WHAT IS BEING ASKED - Take the entries below and reproduce exactly the portion that begins at the line containing "ATOM 3 C C ." and ends at the line containing "ATOM 55 O O", keeping both ends, dropping pictures, and adding nothing else.

TASK INPUT -
- - -

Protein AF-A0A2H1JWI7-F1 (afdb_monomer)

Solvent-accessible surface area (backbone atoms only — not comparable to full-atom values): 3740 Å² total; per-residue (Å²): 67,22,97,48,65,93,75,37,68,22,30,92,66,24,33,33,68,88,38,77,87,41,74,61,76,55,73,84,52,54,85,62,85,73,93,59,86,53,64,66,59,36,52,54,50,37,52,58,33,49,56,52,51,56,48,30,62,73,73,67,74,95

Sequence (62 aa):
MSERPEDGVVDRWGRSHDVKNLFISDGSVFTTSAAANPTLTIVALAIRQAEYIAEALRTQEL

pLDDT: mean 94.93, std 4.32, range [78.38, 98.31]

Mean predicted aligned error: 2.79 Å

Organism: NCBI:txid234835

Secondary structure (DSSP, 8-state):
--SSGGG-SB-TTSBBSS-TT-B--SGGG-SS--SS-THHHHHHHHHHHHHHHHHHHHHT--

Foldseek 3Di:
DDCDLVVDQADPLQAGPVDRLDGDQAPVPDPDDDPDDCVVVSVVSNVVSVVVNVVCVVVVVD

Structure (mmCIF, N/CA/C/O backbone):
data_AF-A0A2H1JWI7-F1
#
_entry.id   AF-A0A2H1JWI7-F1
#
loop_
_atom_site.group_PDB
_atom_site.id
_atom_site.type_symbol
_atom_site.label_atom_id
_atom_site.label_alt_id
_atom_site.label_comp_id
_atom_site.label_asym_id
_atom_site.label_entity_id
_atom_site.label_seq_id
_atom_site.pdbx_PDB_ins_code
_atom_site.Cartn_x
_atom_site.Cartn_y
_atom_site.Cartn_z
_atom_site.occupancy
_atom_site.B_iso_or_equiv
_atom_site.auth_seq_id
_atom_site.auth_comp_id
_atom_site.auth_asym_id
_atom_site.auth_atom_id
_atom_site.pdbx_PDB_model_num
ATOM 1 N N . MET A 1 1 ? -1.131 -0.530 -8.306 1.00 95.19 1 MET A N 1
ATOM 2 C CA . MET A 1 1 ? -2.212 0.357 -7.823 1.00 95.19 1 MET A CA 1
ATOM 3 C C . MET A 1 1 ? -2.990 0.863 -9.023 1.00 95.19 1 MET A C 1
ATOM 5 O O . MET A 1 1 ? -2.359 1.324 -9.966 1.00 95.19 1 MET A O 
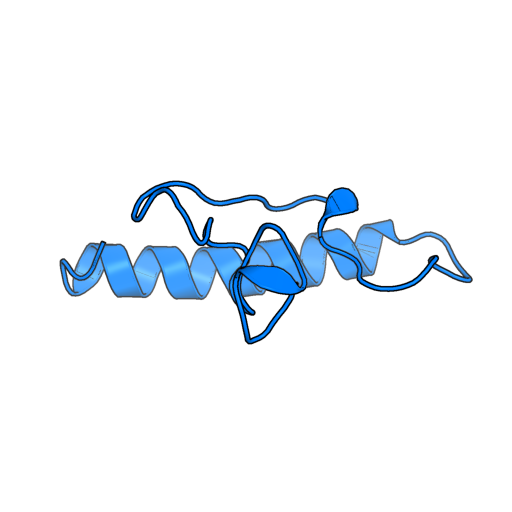1
ATOM 9 N N . SER A 1 2 ? -4.312 0.782 -9.004 1.00 97.12 2 SER A N 1
ATOM 10 C CA . SER A 1 2 ? -5.176 1.232 -10.0
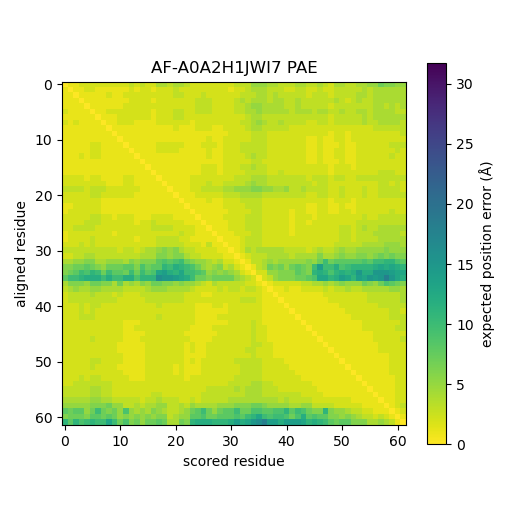98 1.00 97.12 2 SER A CA 1
ATOM 11 C C . SER A 1 2 ? -6.319 2.092 -9.566 1.00 97.12 2 SER A C 1
ATOM 13 O O . SER A 1 2 ? -6.709 1.976 -8.406 1.00 97.12 2 SER A O 1
ATOM 15 N N . GLU A 1 3 ? -6.854 2.970 -10.414 1.00 96.44 3 GLU A N 1
ATOM 16 C CA . GLU A 1 3 ? -8.076 3.713 -10.090 1.00 96.44 3 GLU A CA 1
ATOM 17 C C . GLU A 1 3 ? -9.310 2.809 -10.171 1.00 96.44 3 GLU A C 1
ATOM 19 O O . GLU A 1 3 ? -10.209 2.920 -9.342 1.00 9
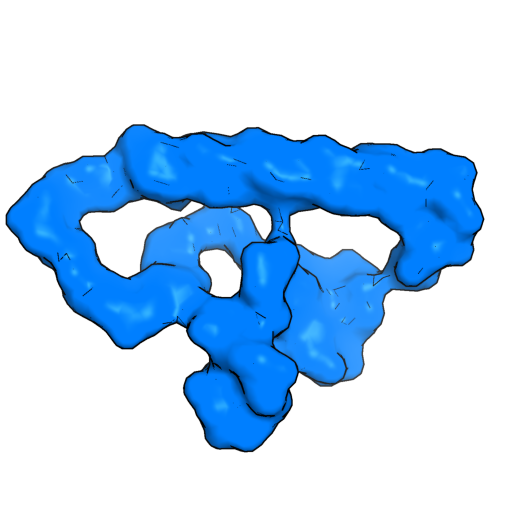6.44 3 GLU A O 1
ATOM 24 N N . ARG A 1 4 ? -9.324 1.879 -11.135 1.00 97.25 4 ARG A N 1
ATOM 25 C CA . ARG A 1 4 ? -10.436 0.959 -11.369 1.00 97.25 4 ARG A CA 1
ATOM 26 C C . ARG A 1 4 ? -10.064 -0.491 -11.013 1.00 97.25 4 ARG A C 1
ATOM 28 O O . ARG A 1 4 ? -8.916 -0.884 -11.267 1.00 97.25 4 ARG A O 1
ATOM 35 N N . PRO A 1 5 ? -10.996 -1.294 -10.465 1.00 97.38 5 PRO A N 1
ATOM 36 C CA . PRO A 1 5 ? -10.750 -2.698 -10.120 1.00 97.38 5 PRO A CA 1
ATOM 37 C C . PRO A 1 5 ? -10.375 -3.589 -11.310 1.00 97.38 5 PRO A C 1
ATOM 39 O O . PRO A 1 5 ? -9.603 -4.527 -11.158 1.00 97.38 5 PRO A O 1
ATOM 42 N N . GLU A 1 6 ? -10.870 -3.296 -12.515 1.00 97.44 6 GLU A N 1
ATOM 43 C CA . GLU A 1 6 ? -10.551 -4.084 -13.713 1.00 97.44 6 GLU A CA 1
ATOM 44 C C . GLU A 1 6 ? -9.088 -3.949 -14.173 1.00 97.44 6 GLU A C 1
ATOM 46 O O . GLU A 1 6 ? -8.597 -4.798 -14.915 1.00 97.44 6 GLU A O 1
ATOM 51 N N . ASP A 1 7 ? -8.385 -2.908 -13.715 1.00 97.00 7 ASP A N 1
ATOM 52 C CA . ASP A 1 7 ? -7.011 -2.600 -14.121 1.00 97.00 7 ASP A CA 1
ATOM 53 C C . ASP A 1 7 ? -5.961 -3.036 -13.073 1.00 97.00 7 ASP A C 1
ATOM 55 O O . ASP A 1 7 ? -4.760 -2.851 -13.285 1.00 97.00 7 ASP A O 1
ATOM 59 N N . GLY A 1 8 ? -6.371 -3.574 -11.915 1.00 96.12 8 GLY A N 1
ATOM 60 C CA . GLY A 1 8 ? -5.433 -3.952 -10.854 1.00 96.12 8 GLY A CA 1
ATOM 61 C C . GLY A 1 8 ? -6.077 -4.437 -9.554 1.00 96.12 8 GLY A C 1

- - -

RESULT OF THE EXERCISE -
ATOM 3 C C . MET A 1 1 ? -2.990 0.863 -9.023 1.00 95.19 1 MET A C 1
ATOM 5 O O . MET A 1 1 ? -2.359 1.324 -9.966 1.00 95.19 1 MET A O 
1
ATOM 9 N N . SER A 1 2 ? -4.312 0.782 -9.004 1.00 97.12 2 SER A N 1
ATOM 10 C CA . SER A 1 2 ? -5.176 1.232 -10.0
98 1.00 97.12 2 SER A CA 1
ATOM 11 C C . SER A 1 2 ? -6.319 2.092 -9.566 1.00 97.12 2 SER A C 1
ATOM 13 O O . SER A 1 2 ? -6.709 1.976 -8.406 1.00 97.12 2 SER A O 1
ATOM 15 N N . GLU A 1 3 ? -6.854 2.970 -10.414 1.00 96.44 3 GLU A N 1
ATOM 16 C CA . GLU A 1 3 ? -8.076 3.713 -10.090 1.00 96.44 3 GLU A CA 1
ATOM 17 C C . GLU A 1 3 ? -9.310 2.809 -10.171 1.00 96.44 3 GLU A C 1
ATOM 19 O O . GLU A 1 3 ? -10.209 2.920 -9.342 1.00 9
6.44 3 GLU A O 1
ATOM 24 N N . ARG A 1 4 ? -9.324 1.879 -11.135 1.00 97.25 4 ARG A N 1
ATOM 25 C CA . ARG A 1 4 ? -10.436 0.959 -11.369 1.00 97.25 4 ARG A CA 1
ATOM 26 C C . ARG A 1 4 ? -10.064 -0.491 -11.013 1.00 97.25 4 ARG A C 1
ATOM 28 O O . ARG A 1 4 ? -8.916 -0.884 -11.267 1.00 97.25 4 ARG A O 1
ATOM 35 N N . PRO A 1 5 ? -10.996 -1.294 -10.465 1.00 97.38 5 PRO A N 1
ATOM 36 C CA . PRO A 1 5 ? -10.750 -2.698 -10.120 1.00 97.38 5 PRO A CA 1
ATOM 37 C C . PRO A 1 5 ? -10.375 -3.589 -11.310 1.00 97.38 5 PRO A C 1
ATOM 39 O O . PRO A 1 5 ? -9.603 -4.527 -11.158 1.00 97.38 5 PRO A O 1
ATOM 42 N N . GLU A 1 6 ? -10.870 -3.296 -12.515 1.00 97.44 6 GLU A N 1
ATOM 43 C CA . GLU A 1 6 ? -10.551 -4.084 -13.713 1.00 97.44 6 GLU A CA 1
ATOM 44 C C . GLU A 1 6 ? -9.088 -3.949 -14.173 1.00 97.44 6 GLU A C 1
ATOM 46 O O . GLU A 1 6 ? -8.597 -4.798 -14.915 1.00 97.44 6 GLU A O 1
ATOM 51 N N . ASP A 1 7 ? -8.385 -2.908 -13.715 1.00 97.00 7 ASP A N 1
ATOM 52 C CA . ASP A 1 7 ? -7.011 -2.600 -14.121 1.00 97.00 7 ASP A CA 1
ATOM 53 C C . ASP A 1 7 ? -5.961 -3.036 -13.073 1.00 97.00 7 ASP A C 1
ATOM 55 O O . ASP A 1 7 ? -4.760 -2.851 -13.285 1.00 97.00 7 ASP A O 1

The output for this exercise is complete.